The speed control I have (not the one from HF) has "ON", "OFF" and "CONTROLLED" and I have seen people who do as you mentioned, that being having the router plugged in to the controller all the time. BUT this controller is not for speed controlled or softstart routers thus the router inside is not going to be set but simply on. Also for safety reasons I would still unplug the tool or controller when changing bits or doing setups. And I would not recommend leaving any power tool in an on state... when you're done using it turn in off at the tool.

Ed


----------



## Mike (Nov 22, 2004)

CB, Ed hit the nail on the head. Always turn the switch off and unplug when changing a bit!
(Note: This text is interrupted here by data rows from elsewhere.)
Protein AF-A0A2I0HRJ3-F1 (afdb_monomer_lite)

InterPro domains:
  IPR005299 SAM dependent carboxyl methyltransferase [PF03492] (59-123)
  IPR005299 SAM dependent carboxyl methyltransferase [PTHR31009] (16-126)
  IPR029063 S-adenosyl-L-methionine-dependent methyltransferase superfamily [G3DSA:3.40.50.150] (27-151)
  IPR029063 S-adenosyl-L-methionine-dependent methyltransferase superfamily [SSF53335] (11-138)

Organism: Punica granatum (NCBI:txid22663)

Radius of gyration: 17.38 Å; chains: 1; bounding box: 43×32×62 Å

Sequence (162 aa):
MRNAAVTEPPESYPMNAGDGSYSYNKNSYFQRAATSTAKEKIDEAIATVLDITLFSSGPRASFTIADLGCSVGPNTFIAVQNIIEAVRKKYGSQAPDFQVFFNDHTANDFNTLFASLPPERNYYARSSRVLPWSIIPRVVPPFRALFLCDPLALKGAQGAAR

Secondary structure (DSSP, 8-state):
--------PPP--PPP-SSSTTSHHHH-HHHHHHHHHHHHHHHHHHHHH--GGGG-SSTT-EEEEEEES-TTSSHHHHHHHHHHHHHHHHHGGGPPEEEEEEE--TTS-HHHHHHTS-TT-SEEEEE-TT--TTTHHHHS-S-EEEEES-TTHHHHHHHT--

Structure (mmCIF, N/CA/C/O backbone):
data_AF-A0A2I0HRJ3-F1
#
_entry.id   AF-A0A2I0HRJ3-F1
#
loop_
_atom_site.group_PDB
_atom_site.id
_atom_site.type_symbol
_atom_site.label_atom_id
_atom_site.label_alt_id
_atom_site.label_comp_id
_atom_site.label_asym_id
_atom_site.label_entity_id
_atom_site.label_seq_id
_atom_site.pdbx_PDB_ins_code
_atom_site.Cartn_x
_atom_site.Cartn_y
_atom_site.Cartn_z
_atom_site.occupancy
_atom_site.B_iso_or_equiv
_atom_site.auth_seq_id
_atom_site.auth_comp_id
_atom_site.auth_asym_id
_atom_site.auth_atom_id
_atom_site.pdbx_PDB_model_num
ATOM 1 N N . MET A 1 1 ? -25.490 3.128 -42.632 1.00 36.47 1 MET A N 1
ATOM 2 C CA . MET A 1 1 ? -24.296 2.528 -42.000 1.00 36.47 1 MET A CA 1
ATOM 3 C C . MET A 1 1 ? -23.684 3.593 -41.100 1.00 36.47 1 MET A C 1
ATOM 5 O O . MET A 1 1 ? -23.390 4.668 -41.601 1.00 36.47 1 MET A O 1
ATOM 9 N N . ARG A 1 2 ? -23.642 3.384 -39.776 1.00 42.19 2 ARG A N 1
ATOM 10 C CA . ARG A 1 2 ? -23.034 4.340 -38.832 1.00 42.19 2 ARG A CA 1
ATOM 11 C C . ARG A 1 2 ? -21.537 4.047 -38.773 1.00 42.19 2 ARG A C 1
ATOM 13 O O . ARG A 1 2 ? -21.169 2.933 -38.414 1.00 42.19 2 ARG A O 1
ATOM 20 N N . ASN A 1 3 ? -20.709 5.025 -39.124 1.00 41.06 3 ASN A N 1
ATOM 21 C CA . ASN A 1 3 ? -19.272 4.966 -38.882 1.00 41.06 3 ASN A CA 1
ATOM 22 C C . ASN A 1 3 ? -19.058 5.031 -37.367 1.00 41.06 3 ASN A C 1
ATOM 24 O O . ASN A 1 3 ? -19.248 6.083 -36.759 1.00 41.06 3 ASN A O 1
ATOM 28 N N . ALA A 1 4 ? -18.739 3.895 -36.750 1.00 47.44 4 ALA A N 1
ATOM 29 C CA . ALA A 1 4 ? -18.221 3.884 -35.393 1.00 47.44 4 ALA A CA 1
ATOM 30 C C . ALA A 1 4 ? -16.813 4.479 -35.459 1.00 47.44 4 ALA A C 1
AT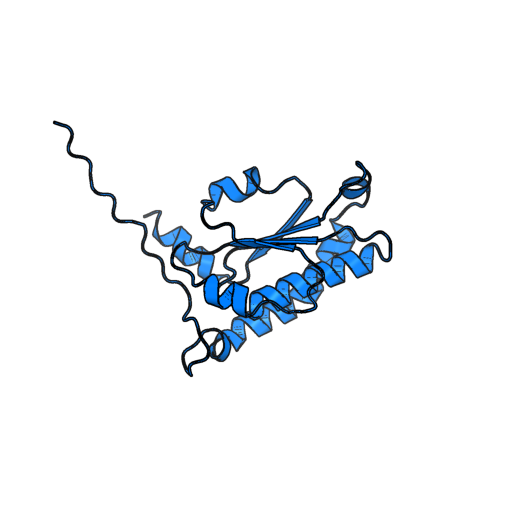OM 32 O O . ALA A 1 4 ? -15.919 3.886 -36.061 1.00 47.44 4 ALA A O 1
ATOM 33 N N . ALA A 1 5 ? -16.637 5.677 -34.903 1.00 50.50 5 ALA A N 1
ATOM 34 C CA . ALA A 1 5 ? -15.309 6.194 -34.627 1.00 50.50 5 ALA A CA 1
ATOM 35 C C . ALA A 1 5 ? -14.607 5.167 -33.732 1.00 50.50 5 ALA A C 1
ATOM 37 O O . ALA A 1 5 ? -15.096 4.855 -32.645 1.00 50.50 5 ALA A O 1
ATOM 38 N N . VAL A 1 6 ? -13.506 4.600 -34.221 1.00 47.59 6 VAL A N 1
ATOM 39 C CA . VAL A 1 6 ? -12.595 3.815 -33.395 1.00 47.59 6 VAL A CA 1
ATOM 40 C C . VAL A 1 6 ? -11.976 4.815 -32.426 1.00 47.59 6 VAL A C 1
ATOM 42 O O . VAL A 1 6 ? -11.072 5.562 -32.780 1.00 47.59 6 VAL A O 1
ATOM 45 N N . THR A 1 7 ? -12.549 4.924 -31.231 1.00 51.59 7 THR A N 1
ATOM 46 C CA . THR A 1 7 ? -11.903 5.612 -30.118 1.00 51.59 7 THR A CA 1
ATOM 47 C C . THR A 1 7 ? -10.709 4.763 -29.716 1.00 51.59 7 THR A C 1
ATOM 49 O O . THR A 1 7 ? -10.887 3.713 -29.095 1.00 51.59 7 THR A O 1
ATOM 52 N N . GLU A 1 8 ? -9.517 5.197 -30.124 1.00 52.19 8 GLU A N 1
ATOM 53 C CA . GLU A 1 8 ? -8.246 4.716 -29.584 1.00 52.19 8 GLU A CA 1
ATOM 54 C C . GLU A 1 8 ? -8.344 4.682 -28.046 1.00 52.19 8 GLU A C 1
ATOM 56 O O . GLU A 1 8 ? -8.881 5.626 -27.446 1.00 52.19 8 GLU A O 1
ATOM 61 N N . PRO A 1 9 ? -7.907 3.596 -27.384 1.00 56.91 9 PRO A N 1
ATOM 62 C CA . PRO A 1 9 ? -7.896 3.554 -25.930 1.00 56.91 9 PRO A CA 1
ATOM 63 C C . PRO A 1 9 ? -7.032 4.708 -25.397 1.00 56.91 9 PRO A C 1
ATOM 65 O O . PRO A 1 9 ? -6.014 5.034 -26.009 1.00 56.91 9 PRO A O 1
ATOM 68 N N . PRO A 1 10 ? -7.414 5.340 -24.272 1.00 60.16 10 PRO A N 1
ATOM 69 C CA . PRO A 1 10 ? -6.626 6.422 -23.698 1.00 60.16 10 PRO A CA 1
ATOM 70 C C . PRO A 1 10 ? -5.195 5.940 -23.457 1.00 60.16 10 PRO A C 1
ATOM 72 O O . PRO A 1 10 ? -4.993 4.884 -22.850 1.00 60.16 10 PRO A O 1
ATOM 75 N N . GLU A 1 11 ? -4.215 6.706 -23.940 1.00 67.25 11 GLU A N 1
ATOM 76 C CA . GLU A 1 11 ? -2.806 6.386 -23.739 1.00 67.25 11 GLU A CA 1
ATOM 77 C C . GLU A 1 11 ? -2.516 6.240 -22.241 1.00 67.25 11 GLU A C 1
ATOM 79 O O . GLU A 1 11 ? -2.834 7.110 -21.426 1.00 67.25 11 GLU A O 1
ATOM 84 N N . SER A 1 12 ? -1.920 5.109 -21.871 1.00 68.00 12 SER A N 1
ATOM 85 C CA . SER A 1 12 ? -1.556 4.802 -20.494 1.00 68.00 12 SER A CA 1
ATOM 86 C C . SER A 1 12 ? -0.052 4.624 -20.385 1.00 68.00 12 SER A C 1
ATOM 88 O O . SER A 1 12 ? 0.529 3.838 -21.133 1.00 68.00 12 SER A O 1
ATOM 90 N N . TYR A 1 13 ? 0.548 5.290 -19.405 1.00 80.38 13 TYR A N 1
ATOM 91 C CA . TYR A 1 13 ? 1.987 5.285 -19.168 1.00 80.38 13 TYR A CA 1
ATOM 92 C C . TYR A 1 13 ? 2.281 4.682 -17.787 1.00 80.38 13 TYR A C 1
ATOM 94 O O . TYR A 1 13 ? 2.548 5.427 -16.842 1.00 80.38 13 TYR A O 1
ATOM 102 N N . PRO A 1 14 ? 2.158 3.348 -17.621 1.00 82.38 14 PRO A N 1
ATOM 103 C CA . PRO A 1 14 ? 2.482 2.696 -16.360 1.00 82.38 14 PRO A CA 1
ATOM 104 C C . PRO A 1 14 ? 3.990 2.743 -16.100 1.00 82.38 14 PRO A C 1
ATOM 106 O O . PRO A 1 14 ? 4.805 2.925 -17.007 1.00 82.38 14 PRO A O 1
ATOM 109 N N . MET A 1 15 ? 4.368 2.538 -14.844 1.00 87.75 15 MET A N 1
ATOM 110 C CA . MET A 1 15 ? 5.772 2.518 -14.456 1.00 87.75 15 MET A CA 1
ATOM 111 C C . MET A 1 15 ? 6.461 1.214 -14.876 1.00 87.75 15 MET A C 1
ATOM 113 O O . MET A 1 15 ? 5.838 0.155 -14.951 1.00 87.75 15 MET A O 1
ATOM 117 N N . ASN A 1 16 ? 7.779 1.281 -15.087 1.00 85.50 16 ASN A N 1
ATOM 118 C CA . ASN A 1 16 ? 8.583 0.123 -15.478 1.00 85.50 16 ASN A CA 1
ATOM 119 C C . ASN A 1 16 ? 8.560 -0.971 -14.402 1.00 85.50 16 ASN A C 1
ATOM 121 O O . ASN A 1 16 ? 9.059 -0.774 -13.290 1.00 85.50 16 ASN A O 1
ATOM 125 N N . ALA A 1 17 ? 8.035 -2.139 -14.761 1.00 86.88 17 ALA A N 1
ATOM 126 C CA . ALA A 1 17 ? 8.001 -3.318 -13.907 1.00 86.88 17 ALA A CA 1
ATOM 127 C C . ALA A 1 17 ? 9.366 -4.025 -13.781 1.00 86.88 17 ALA A C 1
ATOM 129 O O . ALA A 1 17 ? 10.357 -3.660 -14.422 1.00 86.88 17 ALA A O 1
ATOM 130 N N . GLY A 1 18 ? 9.398 -5.071 -12.953 1.00 85.19 18 GLY A N 1
ATOM 131 C CA . GLY A 1 18 ? 10.560 -5.933 -12.743 1.00 85.19 18 GLY A CA 1
ATOM 132 C C . GLY A 1 18 ? 11.601 -5.366 -11.776 1.00 85.19 18 GLY A C 1
ATOM 133 O O . GLY A 1 18 ? 11.339 -4.432 -11.023 1.00 85.19 18 GLY A O 1
ATOM 134 N N . ASP A 1 19 ? 12.799 -5.956 -11.806 1.00 85.81 19 ASP A N 1
ATOM 135 C CA . ASP A 1 19 ? 13.920 -5.596 -10.924 1.00 85.81 19 ASP A CA 1
ATOM 136 C C . ASP A 1 19 ? 15.177 -5.157 -11.705 1.00 85.81 19 ASP A C 1
ATOM 138 O O . ASP A 1 19 ? 16.300 -5.170 -11.204 1.00 85.81 19 ASP A O 1
ATOM 142 N N . GLY A 1 20 ? 15.019 -4.753 -12.968 1.00 88.31 20 GLY A N 1
ATOM 143 C CA . GLY A 1 20 ? 16.112 -4.194 -13.771 1.00 88.31 20 GLY A CA 1
ATOM 144 C C . GLY A 1 20 ? 16.612 -2.844 -13.236 1.00 88.31 20 GLY A C 1
ATOM 145 O O . GLY A 1 20 ? 15.950 -2.201 -12.422 1.00 88.31 20 GLY A O 1
ATOM 146 N N . SER A 1 21 ? 17.760 -2.364 -13.723 1.00 90.44 21 SER A N 1
ATOM 147 C CA . SER A 1 21 ? 18.343 -1.067 -13.323 1.00 90.44 21 SER A CA 1
ATOM 148 C C . SER A 1 21 ? 17.411 0.130 -13.552 1.00 90.44 21 SER A C 1
ATOM 150 O O . SER A 1 21 ? 17.466 1.089 -12.790 1.00 90.44 21 SER A O 1
ATOM 152 N N . TYR A 1 22 ? 16.523 0.054 -14.546 1.00 87.69 22 TYR A N 1
ATOM 153 C CA . TYR A 1 22 ? 15.532 1.086 -14.885 1.00 87.69 22 TYR A CA 1
ATOM 154 C C . TYR A 1 22 ? 14.120 0.789 -14.351 1.00 87.69 22 TYR A C 1
ATOM 156 O O . TYR A 1 22 ? 13.154 1.444 -14.749 1.00 87.69 22 TYR A O 1
ATOM 164 N N . SER A 1 23 ? 13.979 -0.213 -13.478 1.00 88.62 23 SER A N 1
ATOM 165 C CA . SER A 1 23 ? 12.695 -0.550 -12.857 1.00 88.62 23 SER A CA 1
ATOM 166 C C . SER A 1 23 ? 12.235 0.536 -11.888 1.00 88.62 23 SER A C 1
ATOM 168 O O . SER A 1 23 ? 13.045 1.222 -11.254 1.00 88.62 23 SER A O 1
ATOM 170 N N . TYR A 1 24 ? 10.922 0.655 -11.714 1.00 87.31 24 TYR A N 1
ATOM 171 C CA . TYR A 1 24 ? 10.321 1.553 -10.734 1.00 87.31 24 TYR A CA 1
ATOM 172 C C . TYR A 1 24 ? 10.784 1.241 -9.307 1.00 87.31 24 TYR A C 1
ATOM 174 O O . TYR A 1 24 ? 11.082 2.158 -8.542 1.00 87.31 24 TYR A O 1
ATOM 182 N N . ASN A 1 25 ? 10.935 -0.040 -8.958 1.00 85.75 25 ASN A N 1
ATOM 183 C CA . ASN A 1 25 ? 11.424 -0.462 -7.644 1.00 85.75 25 ASN A CA 1
ATOM 184 C C . ASN A 1 25 ? 12.766 0.207 -7.277 1.00 85.75 25 ASN A C 1
ATOM 186 O O . ASN A 1 25 ? 12.941 0.676 -6.151 1.00 85.75 25 ASN A O 1
ATOM 190 N N . LYS A 1 26 ? 13.685 0.318 -8.248 1.00 87.38 26 LYS A N 1
ATOM 191 C CA . LYS A 1 26 ? 15.027 0.896 -8.056 1.00 87.38 26 LYS A CA 1
ATOM 192 C C . LYS A 1 26 ? 15.101 2.413 -8.260 1.00 87.38 26 LYS A C 1
ATOM 194 O O . LYS A 1 26 ? 16.068 3.022 -7.818 1.00 87.38 26 LYS A O 1
ATOM 199 N N . ASN A 1 27 ? 14.087 3.033 -8.871 1.00 89.69 27 ASN A N 1
ATOM 200 C CA . ASN A 1 27 ? 14.118 4.449 -9.271 1.00 89.69 27 ASN A CA 1
ATOM 201 C C . ASN A 1 27 ? 13.003 5.311 -8.647 1.00 89.69 27 ASN A C 1
ATOM 203 O O . ASN A 1 27 ? 12.802 6.450 -9.055 1.00 89.69 27 ASN A O 1
ATOM 207 N N . SER A 1 28 ? 12.288 4.804 -7.640 1.00 86.25 28 SER A N 1
ATOM 208 C CA . SER A 1 28 ? 11.148 5.490 -7.005 1.00 86.25 28 SER A CA 1
ATOM 209 C C . SER A 1 28 ? 11.454 6.074 -5.617 1.00 86.25 28 SER A C 1
ATOM 211 O O . SER A 1 28 ? 10.591 6.131 -4.737 1.00 86.25 28 SER A O 1
ATOM 213 N N . TYR A 1 29 ? 12.701 6.506 -5.393 1.00 86.56 29 TYR A N 1
ATOM 214 C CA . TYR A 1 29 ? 13.154 7.051 -4.105 1.00 86.56 29 TYR A CA 1
ATOM 215 C C . TYR A 1 29 ? 12.340 8.272 -3.658 1.00 86.56 29 TYR A C 1
ATOM 217 O O . TYR A 1 29 ? 11.975 8.369 -2.487 1.00 86.56 29 TYR A O 1
ATOM 225 N N . PHE A 1 30 ? 12.010 9.180 -4.581 1.00 83.81 30 PHE A N 1
ATOM 226 C CA . PHE A 1 30 ? 11.241 10.382 -4.254 1.00 83.81 30 PHE A CA 1
ATOM 227 C C . PHE A 1 30 ? 9.823 10.044 -3.781 1.00 83.81 30 PHE A C 1
ATOM 229 O O . PHE A 1 30 ? 9.378 10.570 -2.763 1.00 83.81 30 PHE A O 1
ATOM 236 N N . GLN A 1 31 ? 9.138 9.120 -4.461 1.00 82.94 31 GLN A N 1
ATOM 237 C CA . GLN A 1 31 ? 7.815 8.636 -4.053 1.00 82.94 31 GLN A CA 1
ATOM 238 C C . GLN A 1 31 ? 7.879 7.926 -2.695 1.00 82.94 31 GLN A C 1
ATOM 240 O O . GLN A 1 31 ? 7.003 8.111 -1.846 1.00 82.94 31 GLN A O 1
ATOM 245 N N . ARG A 1 32 ? 8.950 7.161 -2.449 1.00 85.25 32 ARG A N 1
ATOM 246 C CA . ARG A 1 32 ? 9.186 6.519 -1.152 1.00 85.25 32 ARG A CA 1
ATOM 247 C C . ARG A 1 32 ? 9.362 7.543 -0.033 1.00 85.25 32 ARG A C 1
ATOM 249 O O . ARG A 1 32 ? 8.709 7.423 0.997 1.00 85.25 32 ARG A O 1
ATOM 256 N N . ALA A 1 33 ? 10.201 8.557 -0.240 1.00 83.81 33 ALA A N 1
ATOM 257 C CA . ALA A 1 33 ? 10.417 9.624 0.732 1.00 83.81 33 ALA A CA 1
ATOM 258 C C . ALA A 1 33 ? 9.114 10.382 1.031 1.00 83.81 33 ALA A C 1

As far as using your router set to maximum and controlling it with the external controller... sure, this uses the physically larger components of the external speed controller and should make a small difference. The real benefit is for those who do not have speed adjustments. Larger bits require reduced speeds for safety.


----------



## Gilbear (Dec 13, 2005)

At that price, it's cheap enough to experiment with I suppose, but the speed control I have (from MLCS) does NOT work with soft start or var. speed router motors like Ed said - even with the motor itself set on high, for some reason I don't understand, it creates a considerable power loss and oscilation. Maybe this one is different, but they should say in their product description.


----------



## CanuckBeaver (Dec 23, 2004)

umm, I'll just flip the table top up and change the speed as needed. But thanks for the input! We all have to learn sometimes.

Cheers!
CB


----------



## evolve (Apr 11, 2006)

Just my 2 cents.

I have had this speed control for a few months now (when it was first offered at 12.99 via email), and it works great. Alot better quality than I expected for 12.99.


----------



## jeffbob (Feb 8, 2005)

*jeffbob*

Thank you for the info. I went and bought two. I am new to routing and my 690 is a scary screamer at full speed. Where would I find out about what speed to handle different woods/bits? 

Jeff


----------



## evolve (Apr 11, 2006)

From what I've read...

Bit Diameter - Maximum Speed 
1" - 24,000 RPM 
1.25 to 2" - 18,000 RPM 
2.25 to 2.5" - 16,000 RPM 
3 to 3.5" - 12,000 RPM


----------



## woodnot (Apr 3, 2006)

It sounds like a great deal.What is Habor Frieght's Email. Do they have outlets in B.C. Canada.


----------



## Mike (Nov 22, 2004)

Ok, I checked and this speed control will not work with soft start or speed controlled routers. It is for straight on/off switched routers.
You can order from: http://www.harborfreight.com/


----------